Once the line containing "ATOM 373 C C" is found in the records below, return it and each following line exactly, up to and including the line containing "ATOM 383 O O", and nothing else.

▸ GIVEN RECORDS:
- - - - - - -

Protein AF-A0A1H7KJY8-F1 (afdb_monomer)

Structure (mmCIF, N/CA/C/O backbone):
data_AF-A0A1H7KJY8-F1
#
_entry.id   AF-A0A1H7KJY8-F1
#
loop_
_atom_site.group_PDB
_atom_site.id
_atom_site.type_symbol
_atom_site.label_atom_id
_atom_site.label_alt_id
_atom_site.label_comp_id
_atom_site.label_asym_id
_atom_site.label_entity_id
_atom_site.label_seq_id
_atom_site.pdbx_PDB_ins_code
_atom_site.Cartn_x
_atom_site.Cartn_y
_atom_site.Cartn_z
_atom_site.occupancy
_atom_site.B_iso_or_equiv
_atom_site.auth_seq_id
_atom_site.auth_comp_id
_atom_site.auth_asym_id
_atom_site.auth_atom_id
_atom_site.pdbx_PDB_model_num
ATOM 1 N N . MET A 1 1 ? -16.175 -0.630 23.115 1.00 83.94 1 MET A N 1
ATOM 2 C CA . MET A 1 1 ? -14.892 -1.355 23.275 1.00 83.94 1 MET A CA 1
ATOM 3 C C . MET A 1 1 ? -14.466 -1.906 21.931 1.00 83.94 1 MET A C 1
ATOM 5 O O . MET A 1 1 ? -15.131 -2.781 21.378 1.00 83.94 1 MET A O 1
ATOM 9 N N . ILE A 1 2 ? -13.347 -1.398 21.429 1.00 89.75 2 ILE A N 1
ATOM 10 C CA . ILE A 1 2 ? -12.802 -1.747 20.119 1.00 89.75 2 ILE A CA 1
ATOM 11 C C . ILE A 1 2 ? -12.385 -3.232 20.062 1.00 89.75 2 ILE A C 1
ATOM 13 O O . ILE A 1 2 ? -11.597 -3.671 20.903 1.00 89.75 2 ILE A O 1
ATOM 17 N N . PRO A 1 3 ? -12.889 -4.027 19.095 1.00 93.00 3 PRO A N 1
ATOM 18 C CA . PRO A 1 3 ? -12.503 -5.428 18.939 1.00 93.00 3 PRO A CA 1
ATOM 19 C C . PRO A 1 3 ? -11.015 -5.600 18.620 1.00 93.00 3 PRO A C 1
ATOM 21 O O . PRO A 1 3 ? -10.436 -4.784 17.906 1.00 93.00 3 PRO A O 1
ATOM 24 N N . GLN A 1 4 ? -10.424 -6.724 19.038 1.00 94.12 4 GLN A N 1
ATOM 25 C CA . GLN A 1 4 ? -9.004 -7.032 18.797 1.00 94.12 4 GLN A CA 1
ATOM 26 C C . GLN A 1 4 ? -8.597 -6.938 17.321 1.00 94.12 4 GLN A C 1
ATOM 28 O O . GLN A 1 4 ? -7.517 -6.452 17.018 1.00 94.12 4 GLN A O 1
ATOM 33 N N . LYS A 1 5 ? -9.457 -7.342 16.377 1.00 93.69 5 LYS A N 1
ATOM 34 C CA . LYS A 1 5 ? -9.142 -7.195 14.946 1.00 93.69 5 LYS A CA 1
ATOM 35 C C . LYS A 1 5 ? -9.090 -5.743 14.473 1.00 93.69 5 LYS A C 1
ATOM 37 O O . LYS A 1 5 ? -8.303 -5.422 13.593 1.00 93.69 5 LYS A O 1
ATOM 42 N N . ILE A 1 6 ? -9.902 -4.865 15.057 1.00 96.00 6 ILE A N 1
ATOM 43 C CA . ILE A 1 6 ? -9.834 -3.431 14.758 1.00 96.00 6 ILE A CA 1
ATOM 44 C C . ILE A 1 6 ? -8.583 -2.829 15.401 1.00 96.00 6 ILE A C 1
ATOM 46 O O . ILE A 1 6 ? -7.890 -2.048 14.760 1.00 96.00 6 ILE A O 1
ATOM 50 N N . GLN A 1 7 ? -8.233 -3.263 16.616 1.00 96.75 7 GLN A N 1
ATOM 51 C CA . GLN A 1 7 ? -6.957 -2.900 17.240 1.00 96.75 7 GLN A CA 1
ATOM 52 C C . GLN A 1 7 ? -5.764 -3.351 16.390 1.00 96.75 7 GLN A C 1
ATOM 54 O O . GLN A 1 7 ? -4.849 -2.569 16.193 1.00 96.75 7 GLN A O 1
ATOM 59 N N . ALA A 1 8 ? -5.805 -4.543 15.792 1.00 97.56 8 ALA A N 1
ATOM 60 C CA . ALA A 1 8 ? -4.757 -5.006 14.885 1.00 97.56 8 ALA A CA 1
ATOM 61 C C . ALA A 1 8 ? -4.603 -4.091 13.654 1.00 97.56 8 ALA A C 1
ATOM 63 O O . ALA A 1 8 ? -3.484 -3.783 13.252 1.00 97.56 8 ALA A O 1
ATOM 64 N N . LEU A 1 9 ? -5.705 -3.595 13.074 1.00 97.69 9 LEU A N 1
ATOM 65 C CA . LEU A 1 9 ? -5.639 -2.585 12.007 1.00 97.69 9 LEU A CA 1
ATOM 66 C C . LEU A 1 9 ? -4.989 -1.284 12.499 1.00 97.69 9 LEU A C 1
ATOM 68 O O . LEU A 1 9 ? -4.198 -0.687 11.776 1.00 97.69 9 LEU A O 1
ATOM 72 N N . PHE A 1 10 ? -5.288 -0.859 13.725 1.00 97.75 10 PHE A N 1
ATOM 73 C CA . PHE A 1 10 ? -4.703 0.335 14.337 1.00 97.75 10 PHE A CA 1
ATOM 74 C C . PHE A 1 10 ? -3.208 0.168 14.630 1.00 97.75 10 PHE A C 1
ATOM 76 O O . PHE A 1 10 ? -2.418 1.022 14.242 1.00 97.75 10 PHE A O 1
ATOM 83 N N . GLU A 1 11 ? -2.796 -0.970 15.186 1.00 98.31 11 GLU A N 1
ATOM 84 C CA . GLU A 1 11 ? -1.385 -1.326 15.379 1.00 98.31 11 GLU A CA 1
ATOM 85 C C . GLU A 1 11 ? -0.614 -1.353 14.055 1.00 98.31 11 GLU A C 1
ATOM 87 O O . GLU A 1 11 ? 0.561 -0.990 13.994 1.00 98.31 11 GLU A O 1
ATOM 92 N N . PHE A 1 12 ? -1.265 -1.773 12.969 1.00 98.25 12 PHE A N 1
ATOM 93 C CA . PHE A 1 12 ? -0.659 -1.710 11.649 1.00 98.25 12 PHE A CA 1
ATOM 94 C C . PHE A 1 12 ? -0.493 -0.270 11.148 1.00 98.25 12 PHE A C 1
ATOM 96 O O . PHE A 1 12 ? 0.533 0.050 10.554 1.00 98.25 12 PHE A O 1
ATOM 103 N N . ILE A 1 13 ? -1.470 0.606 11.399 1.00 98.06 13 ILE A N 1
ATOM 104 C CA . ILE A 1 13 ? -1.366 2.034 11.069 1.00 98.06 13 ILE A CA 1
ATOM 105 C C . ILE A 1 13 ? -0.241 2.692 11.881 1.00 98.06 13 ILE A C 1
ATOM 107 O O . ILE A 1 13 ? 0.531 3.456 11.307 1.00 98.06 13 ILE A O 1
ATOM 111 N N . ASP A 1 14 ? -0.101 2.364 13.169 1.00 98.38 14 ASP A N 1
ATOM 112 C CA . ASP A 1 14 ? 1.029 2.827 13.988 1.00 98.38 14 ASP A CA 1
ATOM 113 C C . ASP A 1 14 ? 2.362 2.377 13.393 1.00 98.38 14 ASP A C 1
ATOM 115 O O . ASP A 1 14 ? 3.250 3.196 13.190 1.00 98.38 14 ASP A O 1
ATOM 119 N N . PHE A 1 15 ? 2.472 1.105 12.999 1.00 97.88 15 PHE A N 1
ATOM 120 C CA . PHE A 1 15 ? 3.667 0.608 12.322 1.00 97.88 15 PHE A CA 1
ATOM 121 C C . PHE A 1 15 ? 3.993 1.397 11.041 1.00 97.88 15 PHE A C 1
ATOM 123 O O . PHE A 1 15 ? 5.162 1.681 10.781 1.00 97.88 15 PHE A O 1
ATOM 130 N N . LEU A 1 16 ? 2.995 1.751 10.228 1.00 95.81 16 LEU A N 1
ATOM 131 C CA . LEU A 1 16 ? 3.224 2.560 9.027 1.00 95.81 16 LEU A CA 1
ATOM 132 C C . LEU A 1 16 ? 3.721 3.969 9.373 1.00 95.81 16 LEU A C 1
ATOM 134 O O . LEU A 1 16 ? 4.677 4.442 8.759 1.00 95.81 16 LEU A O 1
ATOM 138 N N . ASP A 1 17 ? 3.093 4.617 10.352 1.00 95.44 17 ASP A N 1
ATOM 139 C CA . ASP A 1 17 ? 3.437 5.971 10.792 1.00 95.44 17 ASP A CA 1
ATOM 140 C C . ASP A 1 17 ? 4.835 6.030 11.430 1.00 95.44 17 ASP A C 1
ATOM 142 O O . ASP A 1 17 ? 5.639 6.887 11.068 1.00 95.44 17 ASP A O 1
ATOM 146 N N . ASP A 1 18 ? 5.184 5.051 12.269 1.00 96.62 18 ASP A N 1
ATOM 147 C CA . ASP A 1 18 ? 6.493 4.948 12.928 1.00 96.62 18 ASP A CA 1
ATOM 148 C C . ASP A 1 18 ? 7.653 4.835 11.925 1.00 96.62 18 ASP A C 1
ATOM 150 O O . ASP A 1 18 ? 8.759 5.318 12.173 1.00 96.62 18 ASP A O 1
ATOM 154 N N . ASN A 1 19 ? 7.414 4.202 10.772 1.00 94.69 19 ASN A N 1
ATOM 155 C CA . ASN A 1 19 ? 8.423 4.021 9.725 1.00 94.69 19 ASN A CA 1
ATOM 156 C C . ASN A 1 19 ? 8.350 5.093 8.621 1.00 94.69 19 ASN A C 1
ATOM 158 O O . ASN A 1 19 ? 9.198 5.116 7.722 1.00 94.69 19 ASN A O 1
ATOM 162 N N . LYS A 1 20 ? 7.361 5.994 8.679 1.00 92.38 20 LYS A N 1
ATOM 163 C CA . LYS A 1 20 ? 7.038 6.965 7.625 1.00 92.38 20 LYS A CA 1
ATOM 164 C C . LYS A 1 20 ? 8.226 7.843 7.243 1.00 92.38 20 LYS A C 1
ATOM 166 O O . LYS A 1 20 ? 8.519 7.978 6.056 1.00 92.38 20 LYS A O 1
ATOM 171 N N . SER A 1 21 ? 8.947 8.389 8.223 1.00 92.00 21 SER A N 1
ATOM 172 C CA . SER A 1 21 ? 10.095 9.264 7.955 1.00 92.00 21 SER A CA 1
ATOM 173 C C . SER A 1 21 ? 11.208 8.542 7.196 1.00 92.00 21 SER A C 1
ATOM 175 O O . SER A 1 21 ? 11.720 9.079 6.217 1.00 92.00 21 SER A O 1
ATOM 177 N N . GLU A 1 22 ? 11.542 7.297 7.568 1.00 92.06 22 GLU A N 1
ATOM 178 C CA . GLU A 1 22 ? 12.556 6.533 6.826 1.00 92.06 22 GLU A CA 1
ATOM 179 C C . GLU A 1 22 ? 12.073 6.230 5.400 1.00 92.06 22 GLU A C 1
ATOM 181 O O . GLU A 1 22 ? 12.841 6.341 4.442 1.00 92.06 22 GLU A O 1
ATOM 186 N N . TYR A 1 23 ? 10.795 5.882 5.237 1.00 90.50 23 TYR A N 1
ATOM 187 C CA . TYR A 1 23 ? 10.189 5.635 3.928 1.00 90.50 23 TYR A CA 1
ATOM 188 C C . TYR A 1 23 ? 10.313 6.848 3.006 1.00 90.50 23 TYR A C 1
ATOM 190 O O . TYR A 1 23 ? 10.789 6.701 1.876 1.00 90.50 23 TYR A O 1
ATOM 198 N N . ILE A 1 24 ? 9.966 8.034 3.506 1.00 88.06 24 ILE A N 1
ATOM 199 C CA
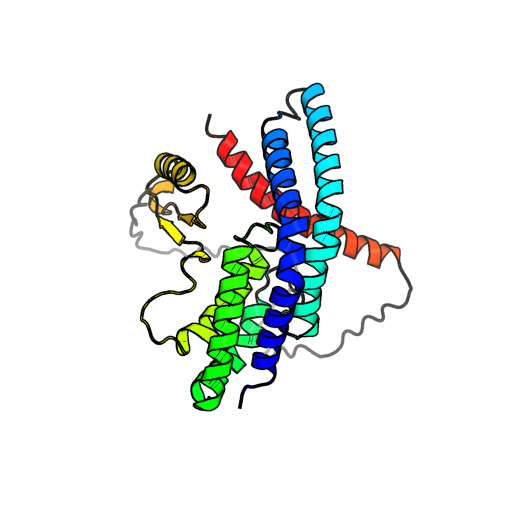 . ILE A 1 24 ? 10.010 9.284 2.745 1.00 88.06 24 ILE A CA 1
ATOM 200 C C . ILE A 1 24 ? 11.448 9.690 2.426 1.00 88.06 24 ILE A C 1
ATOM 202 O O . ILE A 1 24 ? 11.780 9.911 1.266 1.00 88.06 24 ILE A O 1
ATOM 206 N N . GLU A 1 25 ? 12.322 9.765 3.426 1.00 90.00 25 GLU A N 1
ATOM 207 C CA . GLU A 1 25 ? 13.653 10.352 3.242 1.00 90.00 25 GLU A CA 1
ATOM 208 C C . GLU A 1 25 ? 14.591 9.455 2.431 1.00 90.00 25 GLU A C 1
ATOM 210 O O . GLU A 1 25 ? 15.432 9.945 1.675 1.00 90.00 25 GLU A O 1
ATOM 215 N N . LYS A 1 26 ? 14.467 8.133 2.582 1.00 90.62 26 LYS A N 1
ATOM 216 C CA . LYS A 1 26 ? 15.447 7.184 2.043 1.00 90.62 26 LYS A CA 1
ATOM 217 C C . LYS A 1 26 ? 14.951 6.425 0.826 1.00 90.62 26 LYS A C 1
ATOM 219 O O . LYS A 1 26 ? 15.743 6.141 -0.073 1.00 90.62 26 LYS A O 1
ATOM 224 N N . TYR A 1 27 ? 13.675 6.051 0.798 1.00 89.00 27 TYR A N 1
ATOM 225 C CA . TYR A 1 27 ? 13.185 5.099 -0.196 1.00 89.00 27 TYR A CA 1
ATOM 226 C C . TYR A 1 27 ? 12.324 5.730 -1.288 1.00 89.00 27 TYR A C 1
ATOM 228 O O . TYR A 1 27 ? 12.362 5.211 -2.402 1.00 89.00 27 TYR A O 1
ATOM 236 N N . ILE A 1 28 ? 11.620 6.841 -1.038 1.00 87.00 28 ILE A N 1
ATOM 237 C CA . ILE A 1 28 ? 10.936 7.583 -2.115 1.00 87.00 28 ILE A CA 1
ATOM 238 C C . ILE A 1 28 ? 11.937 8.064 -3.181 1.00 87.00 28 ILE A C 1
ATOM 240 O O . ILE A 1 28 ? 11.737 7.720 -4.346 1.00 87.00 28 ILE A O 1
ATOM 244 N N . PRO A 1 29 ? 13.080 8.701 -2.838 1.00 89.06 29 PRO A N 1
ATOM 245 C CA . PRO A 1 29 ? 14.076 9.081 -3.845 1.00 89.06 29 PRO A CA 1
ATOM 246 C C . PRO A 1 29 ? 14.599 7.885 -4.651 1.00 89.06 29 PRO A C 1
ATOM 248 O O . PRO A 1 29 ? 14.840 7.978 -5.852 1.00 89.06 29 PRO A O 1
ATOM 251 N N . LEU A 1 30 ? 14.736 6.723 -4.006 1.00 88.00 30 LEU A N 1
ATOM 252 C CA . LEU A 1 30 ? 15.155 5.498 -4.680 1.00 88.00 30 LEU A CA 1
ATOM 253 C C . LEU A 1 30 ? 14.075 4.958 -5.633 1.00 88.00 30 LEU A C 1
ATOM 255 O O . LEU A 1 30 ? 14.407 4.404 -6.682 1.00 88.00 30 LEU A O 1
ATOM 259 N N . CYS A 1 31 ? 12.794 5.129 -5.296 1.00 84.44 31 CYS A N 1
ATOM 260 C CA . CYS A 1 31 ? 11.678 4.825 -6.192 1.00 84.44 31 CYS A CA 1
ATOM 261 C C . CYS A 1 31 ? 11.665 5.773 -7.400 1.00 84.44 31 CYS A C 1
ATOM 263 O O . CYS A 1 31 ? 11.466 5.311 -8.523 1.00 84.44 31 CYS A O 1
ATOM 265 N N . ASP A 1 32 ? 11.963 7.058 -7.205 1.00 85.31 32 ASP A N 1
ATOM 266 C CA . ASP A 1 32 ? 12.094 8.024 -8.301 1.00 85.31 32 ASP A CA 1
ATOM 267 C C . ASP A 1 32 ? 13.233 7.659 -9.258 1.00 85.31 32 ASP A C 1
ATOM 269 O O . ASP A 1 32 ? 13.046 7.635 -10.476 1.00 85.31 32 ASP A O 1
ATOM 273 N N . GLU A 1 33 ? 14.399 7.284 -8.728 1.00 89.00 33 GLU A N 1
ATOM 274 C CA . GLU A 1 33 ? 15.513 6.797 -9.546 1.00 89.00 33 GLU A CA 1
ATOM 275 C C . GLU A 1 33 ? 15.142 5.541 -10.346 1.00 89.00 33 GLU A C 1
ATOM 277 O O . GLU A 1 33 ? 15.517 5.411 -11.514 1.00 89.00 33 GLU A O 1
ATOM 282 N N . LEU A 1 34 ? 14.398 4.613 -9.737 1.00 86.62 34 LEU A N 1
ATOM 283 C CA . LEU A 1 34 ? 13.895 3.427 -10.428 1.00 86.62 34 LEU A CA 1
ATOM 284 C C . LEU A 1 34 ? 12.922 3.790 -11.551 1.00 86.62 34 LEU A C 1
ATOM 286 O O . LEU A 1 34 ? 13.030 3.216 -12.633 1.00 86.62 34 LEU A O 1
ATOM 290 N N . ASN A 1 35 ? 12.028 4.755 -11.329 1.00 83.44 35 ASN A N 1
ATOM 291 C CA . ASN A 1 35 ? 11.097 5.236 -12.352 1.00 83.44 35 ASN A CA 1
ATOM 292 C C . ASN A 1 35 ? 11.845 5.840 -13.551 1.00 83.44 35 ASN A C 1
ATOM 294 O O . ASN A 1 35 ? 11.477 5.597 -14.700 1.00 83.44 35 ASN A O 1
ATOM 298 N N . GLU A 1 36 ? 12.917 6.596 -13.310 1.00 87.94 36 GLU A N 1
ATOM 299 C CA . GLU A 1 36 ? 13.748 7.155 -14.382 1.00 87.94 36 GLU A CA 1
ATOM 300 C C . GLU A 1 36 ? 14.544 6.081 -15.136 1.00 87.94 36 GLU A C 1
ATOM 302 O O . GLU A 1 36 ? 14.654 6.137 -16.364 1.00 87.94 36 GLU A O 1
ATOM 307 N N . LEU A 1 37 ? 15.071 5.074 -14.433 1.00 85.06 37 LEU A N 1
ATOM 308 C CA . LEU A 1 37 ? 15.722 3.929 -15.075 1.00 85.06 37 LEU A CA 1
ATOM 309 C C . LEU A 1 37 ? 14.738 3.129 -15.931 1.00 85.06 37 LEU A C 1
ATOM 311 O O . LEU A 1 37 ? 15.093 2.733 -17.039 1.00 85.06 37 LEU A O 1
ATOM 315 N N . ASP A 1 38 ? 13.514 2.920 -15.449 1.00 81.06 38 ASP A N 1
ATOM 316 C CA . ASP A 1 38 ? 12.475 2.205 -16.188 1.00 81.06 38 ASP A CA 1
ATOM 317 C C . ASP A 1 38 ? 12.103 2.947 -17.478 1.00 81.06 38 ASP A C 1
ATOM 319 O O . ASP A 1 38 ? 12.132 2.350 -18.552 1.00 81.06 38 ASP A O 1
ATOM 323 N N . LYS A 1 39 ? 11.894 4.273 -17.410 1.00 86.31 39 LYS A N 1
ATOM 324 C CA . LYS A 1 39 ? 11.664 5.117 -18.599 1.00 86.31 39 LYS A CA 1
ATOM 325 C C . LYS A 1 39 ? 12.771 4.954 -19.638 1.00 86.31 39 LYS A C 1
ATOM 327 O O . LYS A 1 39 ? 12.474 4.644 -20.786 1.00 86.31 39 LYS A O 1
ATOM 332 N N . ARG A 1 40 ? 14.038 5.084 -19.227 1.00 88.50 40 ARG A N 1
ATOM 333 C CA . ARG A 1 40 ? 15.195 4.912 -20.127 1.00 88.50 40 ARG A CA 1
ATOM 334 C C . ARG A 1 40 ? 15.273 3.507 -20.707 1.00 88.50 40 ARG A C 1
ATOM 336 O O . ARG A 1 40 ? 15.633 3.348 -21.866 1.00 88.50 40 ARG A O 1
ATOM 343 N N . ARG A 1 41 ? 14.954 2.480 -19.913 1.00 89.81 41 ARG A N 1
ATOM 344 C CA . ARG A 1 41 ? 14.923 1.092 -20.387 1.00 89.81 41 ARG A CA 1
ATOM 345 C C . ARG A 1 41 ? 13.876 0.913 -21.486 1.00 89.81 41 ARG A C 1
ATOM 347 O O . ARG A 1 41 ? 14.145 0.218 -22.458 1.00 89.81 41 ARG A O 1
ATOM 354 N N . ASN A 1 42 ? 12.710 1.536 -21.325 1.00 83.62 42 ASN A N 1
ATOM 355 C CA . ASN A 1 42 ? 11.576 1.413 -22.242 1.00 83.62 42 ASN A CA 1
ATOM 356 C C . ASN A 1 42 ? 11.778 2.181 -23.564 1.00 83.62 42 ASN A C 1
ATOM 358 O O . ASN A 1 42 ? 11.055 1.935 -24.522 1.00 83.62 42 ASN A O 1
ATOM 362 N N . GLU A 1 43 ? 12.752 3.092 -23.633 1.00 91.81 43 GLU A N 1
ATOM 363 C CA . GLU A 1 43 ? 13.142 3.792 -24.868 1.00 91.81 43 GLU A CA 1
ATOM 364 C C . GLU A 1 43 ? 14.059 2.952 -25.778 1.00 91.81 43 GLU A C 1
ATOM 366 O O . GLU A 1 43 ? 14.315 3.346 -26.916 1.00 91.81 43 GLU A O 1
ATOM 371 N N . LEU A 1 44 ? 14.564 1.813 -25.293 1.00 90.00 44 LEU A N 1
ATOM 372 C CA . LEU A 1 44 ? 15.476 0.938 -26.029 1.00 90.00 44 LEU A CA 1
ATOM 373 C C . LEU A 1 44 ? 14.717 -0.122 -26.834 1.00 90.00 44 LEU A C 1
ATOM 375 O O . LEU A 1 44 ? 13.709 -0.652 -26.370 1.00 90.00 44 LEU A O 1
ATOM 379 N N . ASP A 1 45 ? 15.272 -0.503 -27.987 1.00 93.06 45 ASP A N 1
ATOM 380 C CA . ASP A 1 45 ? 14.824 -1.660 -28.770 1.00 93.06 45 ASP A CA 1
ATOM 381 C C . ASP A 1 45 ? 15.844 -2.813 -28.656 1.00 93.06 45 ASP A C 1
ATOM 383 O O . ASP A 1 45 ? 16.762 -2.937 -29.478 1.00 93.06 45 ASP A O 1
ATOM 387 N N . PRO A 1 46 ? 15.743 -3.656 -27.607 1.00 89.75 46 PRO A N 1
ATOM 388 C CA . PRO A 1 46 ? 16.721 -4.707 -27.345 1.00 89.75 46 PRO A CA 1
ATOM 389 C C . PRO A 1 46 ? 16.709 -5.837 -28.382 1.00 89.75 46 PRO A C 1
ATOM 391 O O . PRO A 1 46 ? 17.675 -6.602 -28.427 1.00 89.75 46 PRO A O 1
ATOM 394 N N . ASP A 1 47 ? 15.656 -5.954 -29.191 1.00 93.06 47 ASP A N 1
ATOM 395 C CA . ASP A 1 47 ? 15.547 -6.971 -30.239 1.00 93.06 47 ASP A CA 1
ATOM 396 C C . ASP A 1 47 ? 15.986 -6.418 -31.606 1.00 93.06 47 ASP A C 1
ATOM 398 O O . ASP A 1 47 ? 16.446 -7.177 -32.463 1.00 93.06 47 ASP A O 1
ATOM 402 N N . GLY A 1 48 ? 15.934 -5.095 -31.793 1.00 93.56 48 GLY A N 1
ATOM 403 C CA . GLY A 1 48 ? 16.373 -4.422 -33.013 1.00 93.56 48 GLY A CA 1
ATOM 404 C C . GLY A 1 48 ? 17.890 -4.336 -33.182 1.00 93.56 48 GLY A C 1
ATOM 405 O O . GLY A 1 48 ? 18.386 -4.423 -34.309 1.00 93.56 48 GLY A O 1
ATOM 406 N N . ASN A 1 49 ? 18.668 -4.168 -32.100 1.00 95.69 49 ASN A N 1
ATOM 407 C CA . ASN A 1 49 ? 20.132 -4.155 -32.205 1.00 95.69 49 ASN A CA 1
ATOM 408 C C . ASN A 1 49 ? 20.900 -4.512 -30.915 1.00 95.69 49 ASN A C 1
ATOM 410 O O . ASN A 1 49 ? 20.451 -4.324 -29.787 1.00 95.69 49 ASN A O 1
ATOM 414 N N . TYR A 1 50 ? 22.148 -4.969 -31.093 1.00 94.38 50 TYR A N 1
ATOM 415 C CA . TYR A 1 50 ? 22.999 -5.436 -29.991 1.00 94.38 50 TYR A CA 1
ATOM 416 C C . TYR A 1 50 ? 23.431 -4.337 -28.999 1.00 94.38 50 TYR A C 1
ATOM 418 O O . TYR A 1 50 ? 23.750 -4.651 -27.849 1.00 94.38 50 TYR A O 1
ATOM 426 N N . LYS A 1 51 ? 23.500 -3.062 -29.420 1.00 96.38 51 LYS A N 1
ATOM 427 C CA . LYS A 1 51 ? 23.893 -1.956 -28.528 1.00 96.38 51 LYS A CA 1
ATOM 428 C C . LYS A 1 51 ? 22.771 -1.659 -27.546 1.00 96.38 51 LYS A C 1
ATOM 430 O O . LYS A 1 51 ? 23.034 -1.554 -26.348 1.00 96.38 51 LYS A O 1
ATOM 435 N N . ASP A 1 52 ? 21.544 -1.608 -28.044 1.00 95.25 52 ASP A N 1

- - - - - - -

▸ TASK OUTPUT:
ATOM 373 C C . LEU A 1 44 ? 14.717 -0.122 -26.834 1.00 90.00 44 LEU A C 1
ATOM 375 O O . LEU A 1 44 ? 13.709 -0.652 -26.370 1.00 90.00 44 LEU A O 1
ATOM 379 N N . ASP A 1 45 ? 15.272 -0.503 -27.987 1.00 93.06 45 ASP A N 1
ATOM 380 C CA . ASP A 1 45 ? 14.824 -1.660 -28.770 1.00 93.06 45 ASP A CA 1
ATOM 381 C C . ASP A 1 45 ? 15.844 -2.813 -28.656 1.00 93.06 45 ASP A C 1
ATOM 383 O O . ASP A 1 45 ? 16.762 -2.937 -29.478 1.00 93.06 45 ASP A O 1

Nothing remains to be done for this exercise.